Esterases are enzymes that break down and inactivate specific molecules (like antibiotics)

This team has previously identified some suspect DNA sequences in macrolide-resistant bacteria found in cattle and the environment. They will use these isolates to find genes coding for enzymes that break down the 16-membered macrolides. They will look for related gene sequences; some of these may code for enzymes that might break down the 15-membered macrolides which are as-yet-undiscovered.

These genes will be cloned into E. coli and then tested to see whether they can resist 8 different macrolides used in livestock. Enzyme activities will also be investigated to determine which components are important to allow the enzyme to bind to the macrolide. This could provide a clue on how to develop modified antibiotics that can escape these enzymes.
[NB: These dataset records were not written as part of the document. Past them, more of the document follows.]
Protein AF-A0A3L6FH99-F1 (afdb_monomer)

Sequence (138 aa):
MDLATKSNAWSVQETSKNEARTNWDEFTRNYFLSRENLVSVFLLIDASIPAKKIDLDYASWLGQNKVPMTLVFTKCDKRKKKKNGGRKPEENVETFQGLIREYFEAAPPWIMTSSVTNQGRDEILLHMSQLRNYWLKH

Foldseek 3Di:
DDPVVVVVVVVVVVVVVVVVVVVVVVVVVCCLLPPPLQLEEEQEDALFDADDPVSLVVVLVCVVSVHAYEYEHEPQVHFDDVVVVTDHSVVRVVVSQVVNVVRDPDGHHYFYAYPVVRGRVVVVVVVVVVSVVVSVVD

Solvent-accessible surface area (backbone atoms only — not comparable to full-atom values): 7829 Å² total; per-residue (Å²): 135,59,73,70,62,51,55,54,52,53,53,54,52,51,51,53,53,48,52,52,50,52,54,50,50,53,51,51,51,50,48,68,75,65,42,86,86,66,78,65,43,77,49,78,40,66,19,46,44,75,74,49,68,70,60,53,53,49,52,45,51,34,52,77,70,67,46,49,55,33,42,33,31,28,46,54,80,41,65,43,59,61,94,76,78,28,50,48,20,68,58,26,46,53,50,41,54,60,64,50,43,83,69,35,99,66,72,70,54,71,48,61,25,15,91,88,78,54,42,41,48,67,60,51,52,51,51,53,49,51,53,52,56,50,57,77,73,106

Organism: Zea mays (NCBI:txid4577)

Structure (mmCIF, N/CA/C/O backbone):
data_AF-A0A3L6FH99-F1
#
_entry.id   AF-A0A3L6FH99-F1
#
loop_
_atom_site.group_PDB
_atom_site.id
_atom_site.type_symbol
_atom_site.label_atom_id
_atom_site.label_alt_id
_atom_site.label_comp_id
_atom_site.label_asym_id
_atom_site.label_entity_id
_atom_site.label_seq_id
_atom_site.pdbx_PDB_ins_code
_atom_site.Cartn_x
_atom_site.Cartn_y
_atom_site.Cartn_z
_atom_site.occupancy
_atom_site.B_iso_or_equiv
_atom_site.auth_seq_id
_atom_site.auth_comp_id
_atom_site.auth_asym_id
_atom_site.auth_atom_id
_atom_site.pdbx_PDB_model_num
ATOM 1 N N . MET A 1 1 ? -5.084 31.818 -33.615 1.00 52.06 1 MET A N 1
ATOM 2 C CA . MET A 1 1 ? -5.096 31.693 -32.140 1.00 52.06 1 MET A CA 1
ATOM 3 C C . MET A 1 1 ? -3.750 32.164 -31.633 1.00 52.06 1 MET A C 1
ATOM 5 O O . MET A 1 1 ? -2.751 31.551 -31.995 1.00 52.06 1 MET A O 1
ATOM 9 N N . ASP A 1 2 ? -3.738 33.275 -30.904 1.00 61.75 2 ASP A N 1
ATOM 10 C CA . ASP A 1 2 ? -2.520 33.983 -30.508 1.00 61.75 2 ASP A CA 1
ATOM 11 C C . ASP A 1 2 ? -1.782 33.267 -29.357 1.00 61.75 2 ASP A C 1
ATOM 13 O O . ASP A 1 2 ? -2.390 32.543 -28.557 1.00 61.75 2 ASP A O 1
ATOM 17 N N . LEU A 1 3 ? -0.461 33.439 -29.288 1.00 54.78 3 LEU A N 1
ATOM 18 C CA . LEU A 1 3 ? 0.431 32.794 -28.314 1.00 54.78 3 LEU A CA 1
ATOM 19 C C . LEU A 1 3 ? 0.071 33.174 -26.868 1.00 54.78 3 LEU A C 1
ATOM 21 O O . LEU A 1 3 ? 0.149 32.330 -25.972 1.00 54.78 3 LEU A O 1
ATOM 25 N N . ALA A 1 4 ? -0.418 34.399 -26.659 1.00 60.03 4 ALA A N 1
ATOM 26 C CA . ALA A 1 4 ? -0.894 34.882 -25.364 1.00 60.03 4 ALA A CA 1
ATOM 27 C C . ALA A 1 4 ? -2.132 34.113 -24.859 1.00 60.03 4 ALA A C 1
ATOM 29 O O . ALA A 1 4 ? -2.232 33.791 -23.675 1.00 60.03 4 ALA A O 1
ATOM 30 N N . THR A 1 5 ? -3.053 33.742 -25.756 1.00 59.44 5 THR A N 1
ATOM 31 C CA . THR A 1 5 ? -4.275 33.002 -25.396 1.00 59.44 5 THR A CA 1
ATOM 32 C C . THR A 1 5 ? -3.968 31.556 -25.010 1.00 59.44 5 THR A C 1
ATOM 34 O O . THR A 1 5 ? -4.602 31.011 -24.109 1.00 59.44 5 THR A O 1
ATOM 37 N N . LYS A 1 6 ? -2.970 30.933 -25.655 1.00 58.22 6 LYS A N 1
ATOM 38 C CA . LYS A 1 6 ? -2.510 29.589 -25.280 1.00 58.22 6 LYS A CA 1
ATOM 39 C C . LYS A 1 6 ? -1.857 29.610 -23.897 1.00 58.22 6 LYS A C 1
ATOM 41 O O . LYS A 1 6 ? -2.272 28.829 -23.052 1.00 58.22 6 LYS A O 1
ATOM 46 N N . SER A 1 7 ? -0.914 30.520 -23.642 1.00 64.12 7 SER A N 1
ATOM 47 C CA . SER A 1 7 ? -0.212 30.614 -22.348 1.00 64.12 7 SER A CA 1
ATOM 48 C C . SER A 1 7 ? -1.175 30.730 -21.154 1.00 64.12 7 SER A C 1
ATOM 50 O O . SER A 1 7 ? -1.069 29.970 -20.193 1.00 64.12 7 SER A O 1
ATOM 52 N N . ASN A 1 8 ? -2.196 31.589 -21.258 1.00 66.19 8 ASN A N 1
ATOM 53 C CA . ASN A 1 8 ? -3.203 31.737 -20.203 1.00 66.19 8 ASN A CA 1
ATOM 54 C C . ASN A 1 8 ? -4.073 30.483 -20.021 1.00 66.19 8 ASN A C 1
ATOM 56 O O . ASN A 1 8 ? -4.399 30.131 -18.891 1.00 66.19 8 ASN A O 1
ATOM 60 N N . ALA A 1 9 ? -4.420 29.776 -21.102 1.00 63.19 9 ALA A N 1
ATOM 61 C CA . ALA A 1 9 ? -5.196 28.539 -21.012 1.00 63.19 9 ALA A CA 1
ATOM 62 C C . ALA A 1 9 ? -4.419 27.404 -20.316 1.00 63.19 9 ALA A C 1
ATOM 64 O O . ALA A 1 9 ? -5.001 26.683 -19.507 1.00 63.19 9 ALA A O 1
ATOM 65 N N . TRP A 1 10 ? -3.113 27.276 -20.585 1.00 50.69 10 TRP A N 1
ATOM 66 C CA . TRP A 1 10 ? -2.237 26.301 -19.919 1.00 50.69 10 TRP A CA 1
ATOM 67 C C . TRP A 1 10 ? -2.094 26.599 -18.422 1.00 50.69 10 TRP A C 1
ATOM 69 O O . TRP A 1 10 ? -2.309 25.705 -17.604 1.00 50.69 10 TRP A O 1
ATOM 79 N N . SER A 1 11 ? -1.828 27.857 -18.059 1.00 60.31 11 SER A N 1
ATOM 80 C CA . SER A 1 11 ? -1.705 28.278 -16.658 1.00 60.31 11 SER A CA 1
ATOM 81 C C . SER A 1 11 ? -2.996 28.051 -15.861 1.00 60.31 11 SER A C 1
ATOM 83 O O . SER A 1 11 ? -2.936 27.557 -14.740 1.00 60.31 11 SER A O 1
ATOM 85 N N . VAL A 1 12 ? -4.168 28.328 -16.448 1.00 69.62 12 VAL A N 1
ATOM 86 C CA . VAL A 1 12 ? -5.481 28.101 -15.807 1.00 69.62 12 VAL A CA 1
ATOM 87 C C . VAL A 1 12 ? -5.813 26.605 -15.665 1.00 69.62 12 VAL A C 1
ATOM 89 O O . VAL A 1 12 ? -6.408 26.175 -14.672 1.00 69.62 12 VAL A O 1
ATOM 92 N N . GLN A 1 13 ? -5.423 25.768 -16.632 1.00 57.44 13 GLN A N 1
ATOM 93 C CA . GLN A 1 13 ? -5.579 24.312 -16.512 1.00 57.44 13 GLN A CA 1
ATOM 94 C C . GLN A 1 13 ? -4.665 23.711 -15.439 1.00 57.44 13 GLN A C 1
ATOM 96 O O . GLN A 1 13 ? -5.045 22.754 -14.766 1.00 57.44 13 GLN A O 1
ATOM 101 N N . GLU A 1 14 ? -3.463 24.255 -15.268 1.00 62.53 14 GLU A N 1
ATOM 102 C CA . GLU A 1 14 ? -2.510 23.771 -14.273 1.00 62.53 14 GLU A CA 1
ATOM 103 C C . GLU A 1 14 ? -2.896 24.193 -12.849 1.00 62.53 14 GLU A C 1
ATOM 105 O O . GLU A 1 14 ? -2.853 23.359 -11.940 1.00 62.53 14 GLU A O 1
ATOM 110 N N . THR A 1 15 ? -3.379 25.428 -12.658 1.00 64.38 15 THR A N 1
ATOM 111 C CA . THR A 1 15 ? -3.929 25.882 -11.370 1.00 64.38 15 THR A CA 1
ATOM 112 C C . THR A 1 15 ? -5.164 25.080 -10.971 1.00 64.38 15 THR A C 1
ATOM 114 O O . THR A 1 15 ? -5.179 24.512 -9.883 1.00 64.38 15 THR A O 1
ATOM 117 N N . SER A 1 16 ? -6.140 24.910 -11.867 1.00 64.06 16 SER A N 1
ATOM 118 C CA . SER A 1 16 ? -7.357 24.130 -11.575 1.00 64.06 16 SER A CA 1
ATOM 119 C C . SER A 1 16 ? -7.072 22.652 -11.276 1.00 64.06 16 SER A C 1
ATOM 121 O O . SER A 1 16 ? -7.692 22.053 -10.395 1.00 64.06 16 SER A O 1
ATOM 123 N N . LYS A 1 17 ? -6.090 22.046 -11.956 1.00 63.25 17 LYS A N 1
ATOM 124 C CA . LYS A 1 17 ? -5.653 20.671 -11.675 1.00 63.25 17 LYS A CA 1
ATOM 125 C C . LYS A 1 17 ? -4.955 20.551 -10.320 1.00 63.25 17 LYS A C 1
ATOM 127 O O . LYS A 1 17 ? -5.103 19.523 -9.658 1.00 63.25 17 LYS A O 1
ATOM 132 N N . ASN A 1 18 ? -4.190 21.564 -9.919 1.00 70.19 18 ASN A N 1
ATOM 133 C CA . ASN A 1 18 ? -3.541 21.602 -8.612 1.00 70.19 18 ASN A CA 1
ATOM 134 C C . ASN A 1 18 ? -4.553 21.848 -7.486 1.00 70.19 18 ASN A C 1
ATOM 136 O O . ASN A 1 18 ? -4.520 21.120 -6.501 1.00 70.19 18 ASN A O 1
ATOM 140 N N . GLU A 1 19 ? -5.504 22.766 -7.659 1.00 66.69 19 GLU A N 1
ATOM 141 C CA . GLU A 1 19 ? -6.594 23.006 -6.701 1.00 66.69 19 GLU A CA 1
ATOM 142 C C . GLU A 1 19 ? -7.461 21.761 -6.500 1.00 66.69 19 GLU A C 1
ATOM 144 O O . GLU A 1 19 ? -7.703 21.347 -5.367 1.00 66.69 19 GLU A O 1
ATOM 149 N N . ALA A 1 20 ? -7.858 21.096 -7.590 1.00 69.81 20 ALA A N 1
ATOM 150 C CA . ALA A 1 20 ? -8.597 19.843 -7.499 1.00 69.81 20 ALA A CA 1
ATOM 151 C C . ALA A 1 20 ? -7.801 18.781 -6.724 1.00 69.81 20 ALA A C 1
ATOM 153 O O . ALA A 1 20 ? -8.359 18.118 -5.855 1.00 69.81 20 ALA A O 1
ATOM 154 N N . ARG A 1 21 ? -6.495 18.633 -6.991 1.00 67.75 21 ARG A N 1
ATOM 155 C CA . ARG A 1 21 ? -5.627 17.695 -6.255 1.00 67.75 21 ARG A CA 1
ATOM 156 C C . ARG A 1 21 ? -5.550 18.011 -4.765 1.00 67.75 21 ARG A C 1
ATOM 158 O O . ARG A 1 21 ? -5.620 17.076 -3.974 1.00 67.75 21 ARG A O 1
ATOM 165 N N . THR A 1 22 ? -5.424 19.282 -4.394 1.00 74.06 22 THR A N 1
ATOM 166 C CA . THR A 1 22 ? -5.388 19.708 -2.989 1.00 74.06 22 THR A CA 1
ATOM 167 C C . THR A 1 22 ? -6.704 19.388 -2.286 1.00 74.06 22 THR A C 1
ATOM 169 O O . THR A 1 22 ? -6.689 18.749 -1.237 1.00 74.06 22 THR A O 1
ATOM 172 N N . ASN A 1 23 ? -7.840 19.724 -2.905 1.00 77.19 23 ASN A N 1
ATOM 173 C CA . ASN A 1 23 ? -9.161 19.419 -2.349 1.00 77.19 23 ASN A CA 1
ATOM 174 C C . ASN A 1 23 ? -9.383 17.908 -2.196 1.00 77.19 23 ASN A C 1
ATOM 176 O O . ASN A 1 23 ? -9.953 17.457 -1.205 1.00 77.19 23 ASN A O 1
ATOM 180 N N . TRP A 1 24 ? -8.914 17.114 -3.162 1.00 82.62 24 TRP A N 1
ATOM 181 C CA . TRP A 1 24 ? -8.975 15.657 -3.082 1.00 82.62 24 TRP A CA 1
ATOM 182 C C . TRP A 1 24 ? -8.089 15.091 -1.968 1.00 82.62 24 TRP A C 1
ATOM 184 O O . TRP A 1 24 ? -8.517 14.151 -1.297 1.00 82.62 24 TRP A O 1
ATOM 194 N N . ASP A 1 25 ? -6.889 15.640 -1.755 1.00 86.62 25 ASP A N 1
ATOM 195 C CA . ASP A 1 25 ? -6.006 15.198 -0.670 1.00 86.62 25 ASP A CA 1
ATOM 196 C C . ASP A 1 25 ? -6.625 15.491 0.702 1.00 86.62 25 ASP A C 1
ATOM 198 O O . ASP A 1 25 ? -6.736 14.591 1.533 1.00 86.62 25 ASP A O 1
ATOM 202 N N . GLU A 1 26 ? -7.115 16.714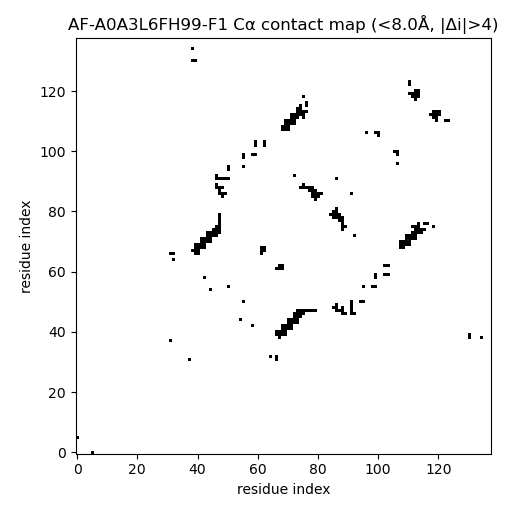 0.914 1.00 88.94 26 GLU A N 1
ATOM 203 C CA . GLU A 1 26 ? -7.777 17.099 2.165 1.00 88.94 26 GLU A CA 1
ATOM 204 C C . GLU A 1 26 ? -9.019 16.240 2.436 1.00 88.94 26 GLU A C 1
ATOM 206 O O . GLU A 1 26 ? -9.162 15.676 3.523 1.00 88.94 26 GLU A O 1
ATOM 211 N N . PHE A 1 27 ? -9.883 16.062 1.431 1.00 90.06 27 PHE A N 1
ATOM 212 C CA . PHE A 1 27 ? -11.057 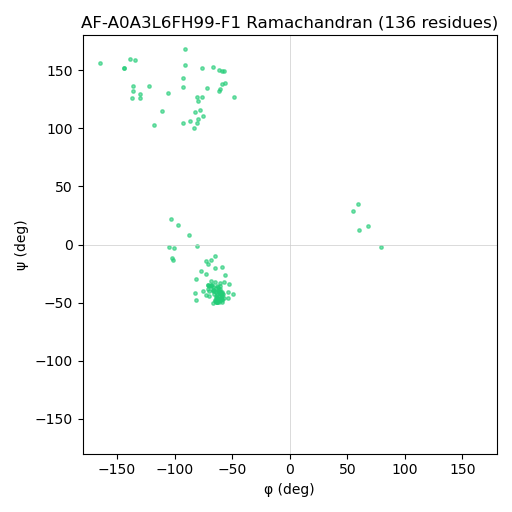15.197 1.541 1.00 90.06 27 PHE A CA 1
ATOM 213 C C . PHE A 1 27 ? -10.680 13.760 1.922 1.00 90.06 27 PHE A C 1
ATOM 215 O O . PHE A 1 27 ? -11.287 13.170 2.817 1.00 90.06 27 PHE A O 1
ATOM 222 N N . THR A 1 28 ? -9.663 13.198 1.267 1.00 90.06 28 THR A N 1
ATOM 223 C CA . THR A 1 28 ? -9.225 11.814 1.493 1.00 90.06 28 THR A CA 1
ATOM 224 C C . THR A 1 28 ? -8.656 11.634 2.898 1.00 90.06 28 THR A C 1
ATOM 226 O O . THR A 1 28 ? -8.998 10.671 3.588 1.00 90.06 28 THR A O 1
ATOM 229 N N . ARG A 1 29 ? -7.842 12.586 3.364 1.00 93.62 29 ARG A N 1
ATOM 230 C CA . ARG A 1 29 ? -7.306 12.580 4.730 1.00 93.62 29 ARG A CA 1
ATOM 231 C C . ARG A 1 29 ? -8.418 12.695 5.764 1.00 93.62 29 ARG A C 1
ATOM 233 O O . ARG A 1 29 ? -8.462 11.889 6.690 1.00 93.62 29 ARG A O 1
ATOM 240 N N . ASN A 1 30 ? -9.353 13.623 5.569 1.00 94.12 30 ASN A N 1
ATOM 241 C CA . ASN A 1 30 ? -10.503 13.784 6.456 1.00 94.12 30 ASN A CA 1
ATOM 242 C C . ASN A 1 30 ? -11.358 12.513 6.504 1.00 94.12 30 ASN A C 1
ATOM 244 O O . ASN A 1 30 ? -11.771 12.099 7.587 1.00 94.12 30 ASN A O 1
ATOM 248 N N . TYR A 1 31 ? -11.570 11.846 5.366 1.00 94.94 31 TYR A N 1
ATOM 249 C CA . TYR A 1 31 ? -12.245 10.550 5.326 1.00 94.94 31 TYR A CA 1
ATOM 250 C C . TYR A 1 31 ? -11.506 9.504 6.172 1.00 94.94 31 TYR A C 1
ATOM 252 O O . TYR A 1 31 ? -12.131 8.850 7.002 1.00 94.94 31 TYR A O 1
ATOM 260 N N . PHE A 1 32 ? -10.183 9.374 6.031 1.00 95.62 32 PHE A N 1
ATOM 261 C CA . PHE A 1 32 ? -9.420 8.395 6.813 1.00 95.62 32 PHE A CA 1
ATOM 262 C C . PHE A 1 32 ? -9.412 8.669 8.319 1.00 95.62 32 PHE A C 1
ATOM 264 O O . PHE A 1 32 ? -9.393 7.719 9.095 1.00 95.62 32 PHE A O 1
ATOM 271 N N . LEU A 1 33 ? -9.456 9.937 8.734 1.00 94.88 33 LEU A N 1
ATOM 272 C CA . LEU A 1 33 ? -9.454 10.314 10.151 1.00 94.88 33 LEU A CA 1
ATOM 273 C C . LEU A 1 33 ? -10.832 10.221 10.815 1.00 94.88 33 LEU A C 1
ATOM 275 O O . LEU A 1 33 ? -10.913 9.995 12.018 1.00 94.88 33 LEU A O 1
ATOM 279 N N . SER A 1 34 ? -11.909 10.429 10.057 1.00 94.31 34 SER A N 1
ATOM 280 C CA . SER A 1 34 ? -13.269 10.531 10.613 1.00 94.31 34 SER A CA 1
ATOM 281 C C . SER A 1 34 ? -14.108 9.266 10.449 1.00 94.31 34 SER A C 1
ATOM 283 O O . SER A 1 34 ? -15.175 9.150 11.052 1.00 94.31 34 SER A O 1
ATOM 285 N N . ARG A 1 35 ? -13.677 8.314 9.615 1.00 95.19 35 ARG A N 1
ATOM 286 C CA . ARG A 1 35 ? -14.493 7.147 9.284 1.00 95.19 35 ARG A CA 1
ATOM 287 C C . ARG A 1 35 ? -14.369 6.050 10.340 1.00 95.19 35 ARG A C 1
ATOM 289 O O . ARG A 1 35 ? -13.462 5.230 10.285 1.00 95.19 35 ARG A O 1
ATOM 296 N N . GLU A 1 36 ? -15.356 5.977 11.228 1.00 90.88 36 GLU A N 1
ATOM 297 C CA . GLU A 1 36 ? -15.393 5.013 12.344 1.00 90.88 36 GLU A CA 1
ATOM 298 C C . GLU A 1 36 ? -15.295 3.540 11.918 1.00 90.88 36 GLU A C 1
ATOM 300 O O . GLU A 1 36 ? -14.720 2.729 12.633 1.00 90.88 36 GLU A O 1
ATOM 305 N N . ASN A 1 37 ? -15.825 3.178 10.745 1.00 93.31 37 ASN A N 1
ATOM 306 C CA . ASN A 1 37 ? -15.786 1.801 10.244 1.00 93.31 37 ASN A CA 1
ATOM 307 C C . ASN A 1 37 ? -14.643 1.518 9.254 1.00 93.31 37 ASN A C 1
ATOM 309 O O . ASN A 1 37 ? -14.691 0.535 8.508 1.00 93.31 37 ASN A O 1
ATOM 313 N N . LEU A 1 38 ? -13.631 2.387 9.198 1.00 95.56 38 LEU A N 1
ATOM 314 C CA . LEU A 1 38 ? -12.430 2.139 8.410 1.00 95.56 38 LEU A CA 1
ATOM 315 C C . LEU A 1 38 ? -11.540 1.113 9.121 1.00 95.56 38 LEU A C 1
ATOM 317 O O . LEU A 1 38 ? -10.916 1.408 10.133 1.00 95.56 38 LEU A O 1
ATOM 321 N N . VAL A 1 39 ? -11.440 -0.087 8.550 1.00 95.81 39 VAL A N 1
ATOM 322 C CA . VAL A 1 39 ? -10.641 -1.180 9.131 1.00 95.81 39 VAL A CA 1
ATOM 323 C C . VAL A 1 39 ? -9.155 -1.047 8.791 1.00 95.81 39 VAL A C 1
ATOM 325 O O . VAL A 1 39 ? -8.296 -1.205 9.652 1.00 95.81 39 VAL A O 1
ATOM 328 N N . SER A 1 40 ? -8.837 -0.807 7.517 1.00 96.31 40 SER A N 1
ATOM 329 C CA . SER A 1 40 ? -7.464 -0.640 7.034 1.00 96.31 40 SER A CA 1
ATOM 330 C C . SER A 1 40 ? -7.440 -0.017 5.636 1.00 96.31 40 SER A C 1
ATOM 332 O O . SER A 1 40 ? -8.400 -0.144 4.874 1.00 96.31 40 SER A O 1
ATOM 334 N N . VAL A 1 41 ? -6.326 0.626 5.286 1.00 97.38 41 VAL A N 1
ATOM 335 C CA . VAL A 1 41 ? -6.042 1.208 3.970 1.00 97.38 41 VAL A CA 1
ATOM 336 C C . VAL A 1 41 ? -5.035 0.343 3.209 1.00 97.38 41 VAL A C 1
ATOM 338 O O . VAL A 1 41 ? -3.960 0.033 3.715 1.00 97.38 41 VAL A O 1
ATOM 341 N N . PHE A 1 42 ? -5.333 -0.003 1.956 1.00 98.19 42 PHE A N 1
ATOM 342 C CA . PHE A 1 42 ? -4.346 -0.590 1.043 1.00 98.19 42 PHE A CA 1
ATOM 343 C C . PHE A 1 42 ? -3.681 0.516 0.224 1.00 98.19 42 PHE A C 1
ATOM 345 O O . PHE A 1 42 ? -4.284 1.061 -0.701 1.00 98.19 42 PHE A O 1
ATOM 352 N N . LEU A 1 43 ? -2.436 0.851 0.567 1.00 97.69 43 LEU A N 1
ATOM 353 C CA . LEU A 1 43 ? -1.664 1.873 -0.136 1.00 97.69 43 LEU A CA 1
ATOM 354 C C . LEU A 1 43 ? -0.945 1.240 -1.332 1.00 97.69 43 LEU A C 1
ATOM 356 O O . LEU A 1 43 ? 0.025 0.499 -1.165 1.00 97.69 43 LEU A O 1
ATOM 360 N N . LEU A 1 44 ? -1.436 1.515 -2.543 1.00 98.38 44 LEU A N 1
ATOM 361 C CA . LEU A 1 44 ? -0.869 0.969 -3.776 1.00 98.38 44 LEU A CA 1
ATOM 362 C C . LEU A 1 44 ? 0.382 1.748 -4.200 1.00 98.38 44 LEU A C 1
ATOM 364 O O . LEU A 1 44 ? 0.308 2.946 -4.460 1.00 98.38 44 LEU A O 1
ATOM 368 N N . ILE A 1 45 ? 1.506 1.052 -4.351 1.00 98.12 45 ILE A N 1
ATOM 369 C CA . ILE A 1 45 ? 2.799 1.624 -4.750 1.00 98.12 45 ILE A CA 1
ATOM 370 C C . ILE A 1 45 ? 3.266 0.922 -6.024 1.00 98.12 45 ILE A C 1
ATOM 372 O O . ILE A 1 45 ? 3.148 -0.293 -6.153 1.00 98.12 45 ILE A O 1
ATOM 376 N N . ASP A 1 46 ? 3.778 1.654 -7.009 1.00 96.75 46 ASP A N 1
ATOM 377 C CA . ASP A 1 46 ? 4.300 1.054 -8.243 1.00 96.75 46 ASP A CA 1
ATOM 378 C C . ASP A 1 46 ? 5.716 0.501 -8.014 1.00 96.75 46 ASP A C 1
ATOM 380 O O . ASP A 1 46 ? 6.676 1.263 -7.916 1.00 96.75 46 ASP A O 1
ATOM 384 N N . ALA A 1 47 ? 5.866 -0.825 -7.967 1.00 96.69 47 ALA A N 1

Then they will look for esterases that may explain resistance to the 15-membered macrolides. They’ll do this by screening for Draxxin resistant bacteria from feedlot samples (animals, waterers, feed, soil, etc.) to determine if the Draxxin is being degraded or modified. The bacteria that degrade Draxxin will be studied further using long-read sequencing of DNA or RNA to identify new resistance genes and further characterize their abilities to inactivate macrolides.

Implications

Identifying potential antibiotic resistance will help producers choose which antibiotics will be most effective to treat their herd without contributing to further antibiotic resistance. Using new genetic tests could become a more efficient method of identifying these resistances, though, identifying the genes contributing to resistance is critical for this to replace culture-based testing. Further, understanding the enzymes that break down macrolides in the feedlot environment may also be a strategy to improve antibiotic development, and mitigate antibiotic resistance on-farm.